*The problem*.
Starting at the first line of the data below, write out each line exactly until you reach the line containing "IPR018389 TRAP transporter solute receptor DctP [PF03480]", and include that line too.

*Items from a dataset*.
[Start of section]
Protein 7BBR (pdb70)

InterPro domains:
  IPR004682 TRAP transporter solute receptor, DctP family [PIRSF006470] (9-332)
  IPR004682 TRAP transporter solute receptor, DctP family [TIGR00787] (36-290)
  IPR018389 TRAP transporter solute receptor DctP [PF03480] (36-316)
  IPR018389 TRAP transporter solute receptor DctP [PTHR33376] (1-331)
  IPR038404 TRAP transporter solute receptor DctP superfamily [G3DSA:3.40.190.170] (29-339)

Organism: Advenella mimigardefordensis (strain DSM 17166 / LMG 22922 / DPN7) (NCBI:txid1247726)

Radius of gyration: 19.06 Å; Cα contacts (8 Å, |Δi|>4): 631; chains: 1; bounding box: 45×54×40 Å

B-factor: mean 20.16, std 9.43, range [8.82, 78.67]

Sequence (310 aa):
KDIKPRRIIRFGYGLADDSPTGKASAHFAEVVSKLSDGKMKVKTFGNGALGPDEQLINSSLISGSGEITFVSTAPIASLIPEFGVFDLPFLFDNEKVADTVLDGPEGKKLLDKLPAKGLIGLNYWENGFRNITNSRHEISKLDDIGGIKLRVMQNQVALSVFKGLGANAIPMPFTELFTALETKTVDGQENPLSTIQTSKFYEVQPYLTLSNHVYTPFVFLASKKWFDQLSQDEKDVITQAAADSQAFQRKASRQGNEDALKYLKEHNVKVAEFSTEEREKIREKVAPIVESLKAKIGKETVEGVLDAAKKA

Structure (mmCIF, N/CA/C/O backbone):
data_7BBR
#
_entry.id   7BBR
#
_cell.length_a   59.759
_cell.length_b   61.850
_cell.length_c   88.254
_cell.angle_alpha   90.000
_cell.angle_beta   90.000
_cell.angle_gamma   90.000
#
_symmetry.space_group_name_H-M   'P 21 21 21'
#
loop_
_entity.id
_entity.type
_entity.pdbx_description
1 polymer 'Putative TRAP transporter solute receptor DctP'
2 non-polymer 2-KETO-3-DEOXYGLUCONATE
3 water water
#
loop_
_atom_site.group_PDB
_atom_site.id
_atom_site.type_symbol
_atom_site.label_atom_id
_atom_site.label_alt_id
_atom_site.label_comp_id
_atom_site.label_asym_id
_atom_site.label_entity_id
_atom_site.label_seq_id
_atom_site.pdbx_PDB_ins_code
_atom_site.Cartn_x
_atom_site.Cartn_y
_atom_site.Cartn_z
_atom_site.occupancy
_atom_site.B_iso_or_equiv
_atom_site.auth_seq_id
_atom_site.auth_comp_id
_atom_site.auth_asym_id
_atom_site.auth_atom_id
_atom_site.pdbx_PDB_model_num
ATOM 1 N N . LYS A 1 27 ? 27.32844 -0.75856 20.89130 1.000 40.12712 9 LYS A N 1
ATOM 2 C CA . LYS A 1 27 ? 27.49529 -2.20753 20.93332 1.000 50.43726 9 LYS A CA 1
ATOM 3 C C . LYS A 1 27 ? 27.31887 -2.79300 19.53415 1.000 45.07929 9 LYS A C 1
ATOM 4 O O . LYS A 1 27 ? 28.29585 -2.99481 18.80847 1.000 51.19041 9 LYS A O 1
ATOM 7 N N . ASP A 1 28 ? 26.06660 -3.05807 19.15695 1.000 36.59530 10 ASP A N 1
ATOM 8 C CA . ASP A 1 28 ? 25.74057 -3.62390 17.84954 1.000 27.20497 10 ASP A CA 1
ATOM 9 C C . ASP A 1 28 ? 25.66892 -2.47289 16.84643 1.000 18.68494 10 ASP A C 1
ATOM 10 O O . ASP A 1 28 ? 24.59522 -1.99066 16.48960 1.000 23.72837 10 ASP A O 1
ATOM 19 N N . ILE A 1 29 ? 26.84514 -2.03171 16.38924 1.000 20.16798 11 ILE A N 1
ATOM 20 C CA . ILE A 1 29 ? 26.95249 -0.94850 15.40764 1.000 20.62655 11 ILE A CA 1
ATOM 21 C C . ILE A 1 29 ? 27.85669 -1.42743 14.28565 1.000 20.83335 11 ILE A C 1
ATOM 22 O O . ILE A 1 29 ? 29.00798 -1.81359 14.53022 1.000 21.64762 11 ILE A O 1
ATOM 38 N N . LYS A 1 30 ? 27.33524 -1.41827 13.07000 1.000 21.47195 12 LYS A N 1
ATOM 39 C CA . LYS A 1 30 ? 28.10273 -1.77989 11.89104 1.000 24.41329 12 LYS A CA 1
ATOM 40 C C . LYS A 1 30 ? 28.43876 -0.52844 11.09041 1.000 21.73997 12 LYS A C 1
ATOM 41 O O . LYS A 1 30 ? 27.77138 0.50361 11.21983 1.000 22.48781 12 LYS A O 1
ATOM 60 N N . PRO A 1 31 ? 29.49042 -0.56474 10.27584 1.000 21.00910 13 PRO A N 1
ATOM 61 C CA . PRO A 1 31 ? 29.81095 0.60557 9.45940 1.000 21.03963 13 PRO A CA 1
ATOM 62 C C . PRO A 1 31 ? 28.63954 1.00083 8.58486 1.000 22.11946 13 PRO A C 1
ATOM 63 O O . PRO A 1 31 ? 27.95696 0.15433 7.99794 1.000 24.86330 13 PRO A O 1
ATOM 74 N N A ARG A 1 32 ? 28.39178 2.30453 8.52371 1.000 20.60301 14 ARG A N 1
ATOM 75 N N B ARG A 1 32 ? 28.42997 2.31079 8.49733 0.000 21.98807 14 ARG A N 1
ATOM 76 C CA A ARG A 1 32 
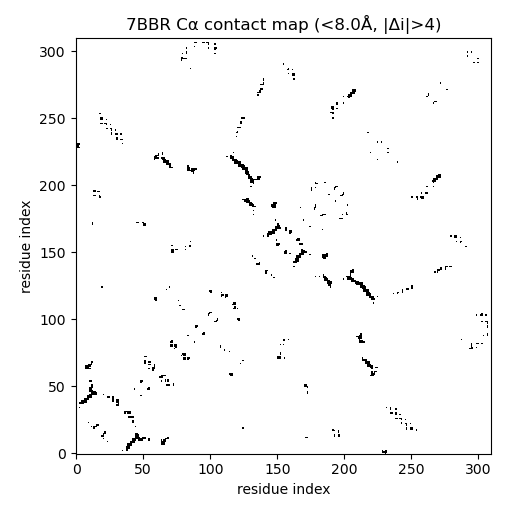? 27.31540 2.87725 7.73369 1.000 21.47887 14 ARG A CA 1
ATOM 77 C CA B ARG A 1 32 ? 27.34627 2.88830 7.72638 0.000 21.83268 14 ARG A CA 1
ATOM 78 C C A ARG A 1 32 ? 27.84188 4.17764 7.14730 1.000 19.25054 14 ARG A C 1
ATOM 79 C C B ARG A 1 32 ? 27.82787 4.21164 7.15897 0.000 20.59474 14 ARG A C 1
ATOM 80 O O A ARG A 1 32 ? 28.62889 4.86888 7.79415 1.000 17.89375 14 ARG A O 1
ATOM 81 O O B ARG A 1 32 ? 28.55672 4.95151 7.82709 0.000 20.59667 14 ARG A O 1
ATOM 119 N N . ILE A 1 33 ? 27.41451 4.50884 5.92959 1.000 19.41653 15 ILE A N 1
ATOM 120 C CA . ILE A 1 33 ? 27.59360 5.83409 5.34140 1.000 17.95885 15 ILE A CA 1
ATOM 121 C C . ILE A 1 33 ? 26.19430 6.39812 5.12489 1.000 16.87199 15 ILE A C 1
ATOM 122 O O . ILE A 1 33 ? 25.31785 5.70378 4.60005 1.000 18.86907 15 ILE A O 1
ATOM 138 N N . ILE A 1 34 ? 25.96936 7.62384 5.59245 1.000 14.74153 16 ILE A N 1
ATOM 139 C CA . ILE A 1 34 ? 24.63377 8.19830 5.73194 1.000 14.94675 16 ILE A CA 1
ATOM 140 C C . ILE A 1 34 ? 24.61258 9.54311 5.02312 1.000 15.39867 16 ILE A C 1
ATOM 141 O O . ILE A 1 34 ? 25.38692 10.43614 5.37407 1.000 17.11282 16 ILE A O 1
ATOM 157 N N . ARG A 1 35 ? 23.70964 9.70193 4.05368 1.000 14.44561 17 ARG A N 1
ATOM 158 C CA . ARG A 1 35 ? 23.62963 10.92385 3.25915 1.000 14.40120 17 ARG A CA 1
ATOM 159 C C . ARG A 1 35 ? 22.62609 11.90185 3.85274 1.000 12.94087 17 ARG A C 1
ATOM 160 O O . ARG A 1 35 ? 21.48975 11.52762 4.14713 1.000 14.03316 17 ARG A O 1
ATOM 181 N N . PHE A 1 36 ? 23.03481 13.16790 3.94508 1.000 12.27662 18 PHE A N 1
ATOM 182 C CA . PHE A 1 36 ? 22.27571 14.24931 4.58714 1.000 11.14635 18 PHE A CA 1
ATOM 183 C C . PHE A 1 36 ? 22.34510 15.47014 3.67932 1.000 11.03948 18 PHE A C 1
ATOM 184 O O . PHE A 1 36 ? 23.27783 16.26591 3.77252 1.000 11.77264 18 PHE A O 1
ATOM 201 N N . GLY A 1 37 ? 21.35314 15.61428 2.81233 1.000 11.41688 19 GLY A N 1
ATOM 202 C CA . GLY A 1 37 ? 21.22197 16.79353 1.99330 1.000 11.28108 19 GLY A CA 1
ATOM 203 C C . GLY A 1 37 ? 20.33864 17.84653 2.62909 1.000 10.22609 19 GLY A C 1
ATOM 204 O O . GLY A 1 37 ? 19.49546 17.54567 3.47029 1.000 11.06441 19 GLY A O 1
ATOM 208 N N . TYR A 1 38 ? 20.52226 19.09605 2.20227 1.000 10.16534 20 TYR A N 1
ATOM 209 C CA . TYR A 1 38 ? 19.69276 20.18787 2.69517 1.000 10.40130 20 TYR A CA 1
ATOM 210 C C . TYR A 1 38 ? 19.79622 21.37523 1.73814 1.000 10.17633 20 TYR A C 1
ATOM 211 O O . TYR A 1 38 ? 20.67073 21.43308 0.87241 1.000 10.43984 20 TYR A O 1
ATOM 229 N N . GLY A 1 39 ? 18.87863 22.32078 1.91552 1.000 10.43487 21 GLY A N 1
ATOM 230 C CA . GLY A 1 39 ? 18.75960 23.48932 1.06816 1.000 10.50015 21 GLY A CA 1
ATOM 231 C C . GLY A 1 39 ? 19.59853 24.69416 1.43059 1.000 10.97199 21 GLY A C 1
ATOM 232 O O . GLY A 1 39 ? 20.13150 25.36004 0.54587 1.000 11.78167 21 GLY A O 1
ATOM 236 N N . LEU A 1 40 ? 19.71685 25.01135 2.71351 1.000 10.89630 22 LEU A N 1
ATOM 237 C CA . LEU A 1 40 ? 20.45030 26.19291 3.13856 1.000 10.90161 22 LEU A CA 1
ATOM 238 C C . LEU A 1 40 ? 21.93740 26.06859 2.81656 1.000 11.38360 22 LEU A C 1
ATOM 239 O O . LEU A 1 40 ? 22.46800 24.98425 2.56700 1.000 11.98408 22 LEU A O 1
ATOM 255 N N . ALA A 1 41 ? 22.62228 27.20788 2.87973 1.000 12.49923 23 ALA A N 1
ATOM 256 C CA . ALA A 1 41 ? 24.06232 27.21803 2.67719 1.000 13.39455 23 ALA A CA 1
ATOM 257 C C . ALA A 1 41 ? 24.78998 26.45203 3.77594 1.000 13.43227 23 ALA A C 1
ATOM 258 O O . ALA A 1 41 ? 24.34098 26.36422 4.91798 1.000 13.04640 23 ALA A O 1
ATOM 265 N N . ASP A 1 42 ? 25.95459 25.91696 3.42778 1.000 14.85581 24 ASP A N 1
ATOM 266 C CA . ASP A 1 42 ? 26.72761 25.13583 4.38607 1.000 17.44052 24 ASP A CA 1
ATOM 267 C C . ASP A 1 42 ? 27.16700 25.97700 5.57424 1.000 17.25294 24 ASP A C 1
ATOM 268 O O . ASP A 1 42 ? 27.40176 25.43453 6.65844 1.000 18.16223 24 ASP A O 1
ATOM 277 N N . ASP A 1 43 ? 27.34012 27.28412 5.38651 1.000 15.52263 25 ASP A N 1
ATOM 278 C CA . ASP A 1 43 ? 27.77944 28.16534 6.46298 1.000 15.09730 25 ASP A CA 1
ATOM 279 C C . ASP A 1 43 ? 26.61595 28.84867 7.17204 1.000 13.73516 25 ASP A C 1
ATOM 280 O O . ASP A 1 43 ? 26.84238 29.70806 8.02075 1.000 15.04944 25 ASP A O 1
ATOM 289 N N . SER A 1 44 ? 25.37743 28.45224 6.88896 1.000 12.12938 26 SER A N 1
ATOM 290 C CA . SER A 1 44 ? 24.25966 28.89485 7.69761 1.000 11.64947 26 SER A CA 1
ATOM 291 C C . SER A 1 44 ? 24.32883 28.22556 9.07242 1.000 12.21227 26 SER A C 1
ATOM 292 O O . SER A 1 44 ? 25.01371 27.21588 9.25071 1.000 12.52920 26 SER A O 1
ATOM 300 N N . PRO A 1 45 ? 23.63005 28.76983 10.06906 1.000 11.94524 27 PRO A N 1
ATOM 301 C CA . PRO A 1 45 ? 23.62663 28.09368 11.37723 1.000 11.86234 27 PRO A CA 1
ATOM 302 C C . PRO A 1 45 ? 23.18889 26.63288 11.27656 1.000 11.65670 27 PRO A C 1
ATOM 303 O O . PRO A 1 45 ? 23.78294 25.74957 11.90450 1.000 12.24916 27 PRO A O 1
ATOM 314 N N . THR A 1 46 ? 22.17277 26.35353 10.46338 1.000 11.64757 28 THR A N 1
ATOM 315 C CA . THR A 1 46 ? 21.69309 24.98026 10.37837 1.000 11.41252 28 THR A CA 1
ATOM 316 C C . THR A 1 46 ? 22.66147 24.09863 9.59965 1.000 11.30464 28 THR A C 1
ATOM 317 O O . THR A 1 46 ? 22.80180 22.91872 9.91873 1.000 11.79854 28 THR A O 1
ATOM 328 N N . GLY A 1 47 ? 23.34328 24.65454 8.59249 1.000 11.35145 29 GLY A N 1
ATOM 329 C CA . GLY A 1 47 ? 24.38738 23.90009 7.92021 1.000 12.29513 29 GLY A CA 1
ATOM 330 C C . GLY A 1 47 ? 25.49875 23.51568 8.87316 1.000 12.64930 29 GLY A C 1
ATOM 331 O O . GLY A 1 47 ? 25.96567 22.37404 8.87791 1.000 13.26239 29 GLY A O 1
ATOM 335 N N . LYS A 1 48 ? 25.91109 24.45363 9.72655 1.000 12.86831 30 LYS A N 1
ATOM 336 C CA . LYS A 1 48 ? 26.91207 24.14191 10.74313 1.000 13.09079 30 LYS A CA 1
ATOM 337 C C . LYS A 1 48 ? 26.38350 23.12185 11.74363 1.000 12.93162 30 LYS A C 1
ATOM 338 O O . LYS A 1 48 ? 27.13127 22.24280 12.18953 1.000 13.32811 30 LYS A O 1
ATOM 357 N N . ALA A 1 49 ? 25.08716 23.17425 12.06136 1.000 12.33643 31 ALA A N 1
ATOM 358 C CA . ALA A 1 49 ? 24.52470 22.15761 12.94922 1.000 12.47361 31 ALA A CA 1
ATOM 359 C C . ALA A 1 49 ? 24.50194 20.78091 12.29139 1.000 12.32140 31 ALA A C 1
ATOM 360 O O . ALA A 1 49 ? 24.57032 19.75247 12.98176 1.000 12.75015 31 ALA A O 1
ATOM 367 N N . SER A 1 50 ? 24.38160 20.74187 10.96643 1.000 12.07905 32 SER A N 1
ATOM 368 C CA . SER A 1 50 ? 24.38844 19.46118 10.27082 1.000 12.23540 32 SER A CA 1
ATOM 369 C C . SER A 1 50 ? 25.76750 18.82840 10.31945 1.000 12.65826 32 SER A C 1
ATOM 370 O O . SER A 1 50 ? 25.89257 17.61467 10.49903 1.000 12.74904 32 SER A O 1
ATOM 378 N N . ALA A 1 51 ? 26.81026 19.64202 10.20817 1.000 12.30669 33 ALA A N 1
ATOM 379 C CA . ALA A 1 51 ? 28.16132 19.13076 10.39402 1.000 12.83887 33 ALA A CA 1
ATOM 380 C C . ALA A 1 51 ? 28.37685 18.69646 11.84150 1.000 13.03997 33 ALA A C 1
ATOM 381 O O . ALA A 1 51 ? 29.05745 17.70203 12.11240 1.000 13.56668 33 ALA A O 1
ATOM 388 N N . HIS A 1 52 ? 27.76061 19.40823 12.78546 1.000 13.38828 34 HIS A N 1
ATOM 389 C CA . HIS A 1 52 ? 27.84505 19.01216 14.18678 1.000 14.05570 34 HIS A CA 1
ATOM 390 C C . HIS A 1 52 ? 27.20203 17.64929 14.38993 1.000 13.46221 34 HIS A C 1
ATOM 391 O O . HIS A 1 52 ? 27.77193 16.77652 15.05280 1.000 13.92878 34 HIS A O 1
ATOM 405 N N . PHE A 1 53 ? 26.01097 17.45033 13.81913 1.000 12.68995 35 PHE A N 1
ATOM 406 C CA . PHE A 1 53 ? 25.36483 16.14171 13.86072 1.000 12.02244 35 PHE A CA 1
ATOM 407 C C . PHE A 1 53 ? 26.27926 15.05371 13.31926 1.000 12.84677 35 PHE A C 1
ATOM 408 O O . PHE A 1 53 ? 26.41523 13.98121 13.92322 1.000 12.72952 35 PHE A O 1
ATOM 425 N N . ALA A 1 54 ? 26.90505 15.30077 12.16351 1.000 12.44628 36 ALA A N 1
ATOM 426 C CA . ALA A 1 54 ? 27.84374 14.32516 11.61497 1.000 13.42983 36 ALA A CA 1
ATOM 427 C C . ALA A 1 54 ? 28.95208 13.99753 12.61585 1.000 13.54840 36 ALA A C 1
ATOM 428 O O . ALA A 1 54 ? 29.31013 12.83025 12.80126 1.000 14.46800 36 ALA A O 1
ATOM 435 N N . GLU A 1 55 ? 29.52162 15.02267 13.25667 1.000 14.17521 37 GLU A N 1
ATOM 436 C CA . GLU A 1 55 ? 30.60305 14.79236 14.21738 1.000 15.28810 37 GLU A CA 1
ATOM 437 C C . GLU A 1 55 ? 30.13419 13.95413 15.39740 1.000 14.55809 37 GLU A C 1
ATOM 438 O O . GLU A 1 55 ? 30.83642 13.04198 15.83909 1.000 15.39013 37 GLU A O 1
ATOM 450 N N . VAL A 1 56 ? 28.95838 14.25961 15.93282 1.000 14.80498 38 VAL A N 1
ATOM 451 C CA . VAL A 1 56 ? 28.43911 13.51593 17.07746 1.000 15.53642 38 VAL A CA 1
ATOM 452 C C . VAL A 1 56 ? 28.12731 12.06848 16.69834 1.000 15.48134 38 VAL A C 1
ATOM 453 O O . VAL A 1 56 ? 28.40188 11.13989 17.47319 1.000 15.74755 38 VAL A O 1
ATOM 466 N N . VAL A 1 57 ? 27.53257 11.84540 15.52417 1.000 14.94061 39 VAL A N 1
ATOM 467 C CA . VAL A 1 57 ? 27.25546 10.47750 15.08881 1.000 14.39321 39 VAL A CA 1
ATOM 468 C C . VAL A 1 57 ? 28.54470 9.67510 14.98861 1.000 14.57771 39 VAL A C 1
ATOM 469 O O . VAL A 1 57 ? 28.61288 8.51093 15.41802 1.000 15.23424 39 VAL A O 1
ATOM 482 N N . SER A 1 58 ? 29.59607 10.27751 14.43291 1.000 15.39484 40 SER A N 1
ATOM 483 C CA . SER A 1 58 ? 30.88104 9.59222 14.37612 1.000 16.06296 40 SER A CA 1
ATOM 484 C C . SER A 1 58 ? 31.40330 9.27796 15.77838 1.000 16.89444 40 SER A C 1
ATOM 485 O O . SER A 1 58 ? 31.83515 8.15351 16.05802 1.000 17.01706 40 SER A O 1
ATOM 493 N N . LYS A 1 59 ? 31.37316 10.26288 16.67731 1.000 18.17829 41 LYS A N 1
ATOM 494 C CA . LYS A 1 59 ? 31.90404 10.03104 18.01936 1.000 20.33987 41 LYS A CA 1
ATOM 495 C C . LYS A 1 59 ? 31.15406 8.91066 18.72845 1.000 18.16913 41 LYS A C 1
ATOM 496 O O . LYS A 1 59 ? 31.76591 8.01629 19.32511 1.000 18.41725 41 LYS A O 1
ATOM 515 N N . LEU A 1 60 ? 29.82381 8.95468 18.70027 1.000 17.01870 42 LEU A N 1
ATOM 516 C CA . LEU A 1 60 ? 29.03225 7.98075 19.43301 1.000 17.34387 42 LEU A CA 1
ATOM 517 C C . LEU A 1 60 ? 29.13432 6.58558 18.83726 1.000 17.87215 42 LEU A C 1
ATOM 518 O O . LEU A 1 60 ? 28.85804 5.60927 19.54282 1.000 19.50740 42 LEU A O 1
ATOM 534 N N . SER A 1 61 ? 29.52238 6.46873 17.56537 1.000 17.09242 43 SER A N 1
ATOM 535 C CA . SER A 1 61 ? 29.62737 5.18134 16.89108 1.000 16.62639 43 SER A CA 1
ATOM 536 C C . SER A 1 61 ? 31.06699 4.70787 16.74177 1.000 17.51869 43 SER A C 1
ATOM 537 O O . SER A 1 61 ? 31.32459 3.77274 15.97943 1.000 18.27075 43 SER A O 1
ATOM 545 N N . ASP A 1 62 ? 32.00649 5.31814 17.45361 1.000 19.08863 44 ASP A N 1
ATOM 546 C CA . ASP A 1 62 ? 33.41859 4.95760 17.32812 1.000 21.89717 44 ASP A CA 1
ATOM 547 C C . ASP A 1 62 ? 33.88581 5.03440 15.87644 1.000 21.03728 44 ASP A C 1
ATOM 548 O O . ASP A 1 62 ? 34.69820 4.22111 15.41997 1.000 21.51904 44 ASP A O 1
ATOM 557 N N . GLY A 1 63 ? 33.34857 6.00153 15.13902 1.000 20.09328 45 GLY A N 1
[End of section]
*Response*.
Protein 7BBR (pdb70)

InterPro domains:
  IPR004682 TRAP transporter solute receptor, DctP family [PIRSF006470] (9-332)
  IPR004682 TRAP transporter solute receptor, DctP family [TIGR00787] (36-290)
  IPR018389 TRAP transporter solute receptor DctP [PF03480] (36-316)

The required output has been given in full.